Unlike scripting languages such as PHP. NodeJS is a long running process and should be compared with Java or .NET. The module, thus your file that could expose content through module, is a singleton. Therefore the scope of the counter variable is to be a field in the node process for this particular module. If you have multiple node processes running the same module, the counter variable is different (e.g. when forking the process). The same applies to a variable in a different module, which in terms is a completely different memory address, hence unlike in the vanilla browser environment, it is impossible to get name conflicts.

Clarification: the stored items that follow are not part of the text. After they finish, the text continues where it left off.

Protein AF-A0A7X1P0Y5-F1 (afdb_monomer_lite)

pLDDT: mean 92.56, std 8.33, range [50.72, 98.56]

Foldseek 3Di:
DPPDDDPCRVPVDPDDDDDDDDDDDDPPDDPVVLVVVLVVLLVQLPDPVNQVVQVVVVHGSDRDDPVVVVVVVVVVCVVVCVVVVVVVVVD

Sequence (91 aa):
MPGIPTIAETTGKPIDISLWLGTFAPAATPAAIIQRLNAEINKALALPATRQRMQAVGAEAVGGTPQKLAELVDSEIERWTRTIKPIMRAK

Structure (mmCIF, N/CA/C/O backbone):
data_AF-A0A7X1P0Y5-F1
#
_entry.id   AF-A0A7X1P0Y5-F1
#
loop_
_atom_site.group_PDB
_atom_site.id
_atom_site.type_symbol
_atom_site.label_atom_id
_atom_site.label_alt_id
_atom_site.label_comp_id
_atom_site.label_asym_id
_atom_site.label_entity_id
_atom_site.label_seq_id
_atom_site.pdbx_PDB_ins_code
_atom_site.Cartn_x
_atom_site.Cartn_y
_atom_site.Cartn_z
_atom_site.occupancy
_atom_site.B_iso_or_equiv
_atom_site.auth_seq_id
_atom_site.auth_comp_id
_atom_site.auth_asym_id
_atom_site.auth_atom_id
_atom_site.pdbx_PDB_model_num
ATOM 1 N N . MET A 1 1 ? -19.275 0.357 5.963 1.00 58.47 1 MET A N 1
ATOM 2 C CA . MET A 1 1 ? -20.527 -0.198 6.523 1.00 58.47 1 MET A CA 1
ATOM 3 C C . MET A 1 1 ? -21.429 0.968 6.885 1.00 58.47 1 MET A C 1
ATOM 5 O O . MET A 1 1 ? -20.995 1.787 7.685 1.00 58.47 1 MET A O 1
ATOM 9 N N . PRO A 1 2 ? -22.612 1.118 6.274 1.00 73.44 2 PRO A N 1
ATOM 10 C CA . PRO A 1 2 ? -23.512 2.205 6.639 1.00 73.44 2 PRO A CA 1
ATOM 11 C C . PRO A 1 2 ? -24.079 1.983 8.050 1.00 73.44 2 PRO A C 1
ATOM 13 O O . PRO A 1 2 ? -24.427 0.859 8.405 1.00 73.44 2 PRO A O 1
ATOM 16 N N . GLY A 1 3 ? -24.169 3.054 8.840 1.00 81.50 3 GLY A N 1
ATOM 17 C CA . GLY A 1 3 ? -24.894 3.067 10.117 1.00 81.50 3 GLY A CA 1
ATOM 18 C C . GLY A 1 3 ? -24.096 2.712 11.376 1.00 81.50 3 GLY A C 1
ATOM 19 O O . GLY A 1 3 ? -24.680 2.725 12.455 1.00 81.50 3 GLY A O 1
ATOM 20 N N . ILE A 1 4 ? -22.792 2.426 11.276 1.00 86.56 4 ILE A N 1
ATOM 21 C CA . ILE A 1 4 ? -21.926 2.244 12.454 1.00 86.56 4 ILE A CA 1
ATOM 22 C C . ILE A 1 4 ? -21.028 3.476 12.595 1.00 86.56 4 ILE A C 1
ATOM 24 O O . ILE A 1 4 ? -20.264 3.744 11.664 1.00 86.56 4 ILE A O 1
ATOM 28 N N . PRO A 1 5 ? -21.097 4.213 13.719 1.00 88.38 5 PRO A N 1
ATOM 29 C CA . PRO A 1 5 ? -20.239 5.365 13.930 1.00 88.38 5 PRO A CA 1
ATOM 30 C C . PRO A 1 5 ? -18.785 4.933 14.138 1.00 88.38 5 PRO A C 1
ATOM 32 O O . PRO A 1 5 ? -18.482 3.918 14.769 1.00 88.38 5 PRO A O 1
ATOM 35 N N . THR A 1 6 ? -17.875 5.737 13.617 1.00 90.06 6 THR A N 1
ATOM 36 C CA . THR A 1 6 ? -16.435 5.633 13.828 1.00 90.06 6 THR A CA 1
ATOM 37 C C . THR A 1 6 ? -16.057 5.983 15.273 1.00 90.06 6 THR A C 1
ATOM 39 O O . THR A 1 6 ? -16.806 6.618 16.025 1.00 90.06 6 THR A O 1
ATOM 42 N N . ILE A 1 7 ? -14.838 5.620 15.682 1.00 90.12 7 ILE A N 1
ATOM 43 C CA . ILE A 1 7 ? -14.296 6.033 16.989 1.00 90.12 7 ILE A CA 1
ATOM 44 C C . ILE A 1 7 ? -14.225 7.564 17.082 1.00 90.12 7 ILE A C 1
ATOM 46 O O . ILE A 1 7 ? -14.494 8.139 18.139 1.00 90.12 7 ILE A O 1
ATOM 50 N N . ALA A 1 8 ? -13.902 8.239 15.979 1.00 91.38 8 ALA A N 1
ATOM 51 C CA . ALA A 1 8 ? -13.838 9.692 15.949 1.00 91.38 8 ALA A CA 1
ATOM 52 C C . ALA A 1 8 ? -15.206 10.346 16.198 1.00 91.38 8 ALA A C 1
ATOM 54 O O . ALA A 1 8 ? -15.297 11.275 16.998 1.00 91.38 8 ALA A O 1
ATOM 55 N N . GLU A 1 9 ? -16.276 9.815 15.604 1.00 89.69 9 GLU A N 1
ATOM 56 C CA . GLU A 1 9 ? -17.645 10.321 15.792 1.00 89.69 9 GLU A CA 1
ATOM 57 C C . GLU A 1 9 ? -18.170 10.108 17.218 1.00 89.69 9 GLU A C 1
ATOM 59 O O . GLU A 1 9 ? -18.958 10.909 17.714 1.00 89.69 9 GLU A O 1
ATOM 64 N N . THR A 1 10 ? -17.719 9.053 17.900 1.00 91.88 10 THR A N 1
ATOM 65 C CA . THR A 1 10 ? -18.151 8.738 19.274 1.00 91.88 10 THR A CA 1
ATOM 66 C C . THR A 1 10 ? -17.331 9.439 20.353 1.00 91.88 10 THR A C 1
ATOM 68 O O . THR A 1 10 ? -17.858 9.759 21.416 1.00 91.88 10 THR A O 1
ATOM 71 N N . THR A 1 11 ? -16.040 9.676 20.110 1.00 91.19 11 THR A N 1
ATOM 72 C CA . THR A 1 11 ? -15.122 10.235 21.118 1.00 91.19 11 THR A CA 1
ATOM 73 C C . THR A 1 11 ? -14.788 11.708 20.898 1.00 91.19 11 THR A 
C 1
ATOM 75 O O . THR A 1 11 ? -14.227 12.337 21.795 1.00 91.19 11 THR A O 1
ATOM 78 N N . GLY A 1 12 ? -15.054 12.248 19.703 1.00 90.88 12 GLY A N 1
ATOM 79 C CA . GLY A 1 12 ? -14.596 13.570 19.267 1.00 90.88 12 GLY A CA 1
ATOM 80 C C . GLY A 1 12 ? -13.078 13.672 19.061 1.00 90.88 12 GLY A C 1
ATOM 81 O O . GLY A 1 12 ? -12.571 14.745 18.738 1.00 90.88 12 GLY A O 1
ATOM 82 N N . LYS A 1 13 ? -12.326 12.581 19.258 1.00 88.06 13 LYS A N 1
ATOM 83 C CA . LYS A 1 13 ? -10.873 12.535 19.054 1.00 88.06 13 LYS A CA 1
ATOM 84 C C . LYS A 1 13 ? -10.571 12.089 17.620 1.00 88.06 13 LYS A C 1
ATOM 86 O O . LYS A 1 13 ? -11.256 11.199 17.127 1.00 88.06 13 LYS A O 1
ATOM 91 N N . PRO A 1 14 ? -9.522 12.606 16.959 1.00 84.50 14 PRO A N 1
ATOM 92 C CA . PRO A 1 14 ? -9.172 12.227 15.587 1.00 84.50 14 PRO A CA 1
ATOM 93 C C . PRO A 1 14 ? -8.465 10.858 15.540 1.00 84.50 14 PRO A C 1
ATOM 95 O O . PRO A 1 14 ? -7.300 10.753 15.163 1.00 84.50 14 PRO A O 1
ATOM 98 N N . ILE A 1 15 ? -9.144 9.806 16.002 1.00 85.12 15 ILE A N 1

To answer your question regarding the tracking of number of visits, you have to establish a recognition pattern of the connecting client. HTTP is stateless, and therefore there is no existing state for the HTTP connection, however can be achieved using sessions/cookies. Moreover if you intend to track based on non-cookie powered technologies, you can use browser fingerprinting or simply the IP address. Storing this in a process-scope variable is a bad idea, because you would lose such information the moment the process is restarted. Therefore you should be using a database, of course, assuming you want this information to be long lived.
This is a really naive implementation using process-scope storage and may explode memory...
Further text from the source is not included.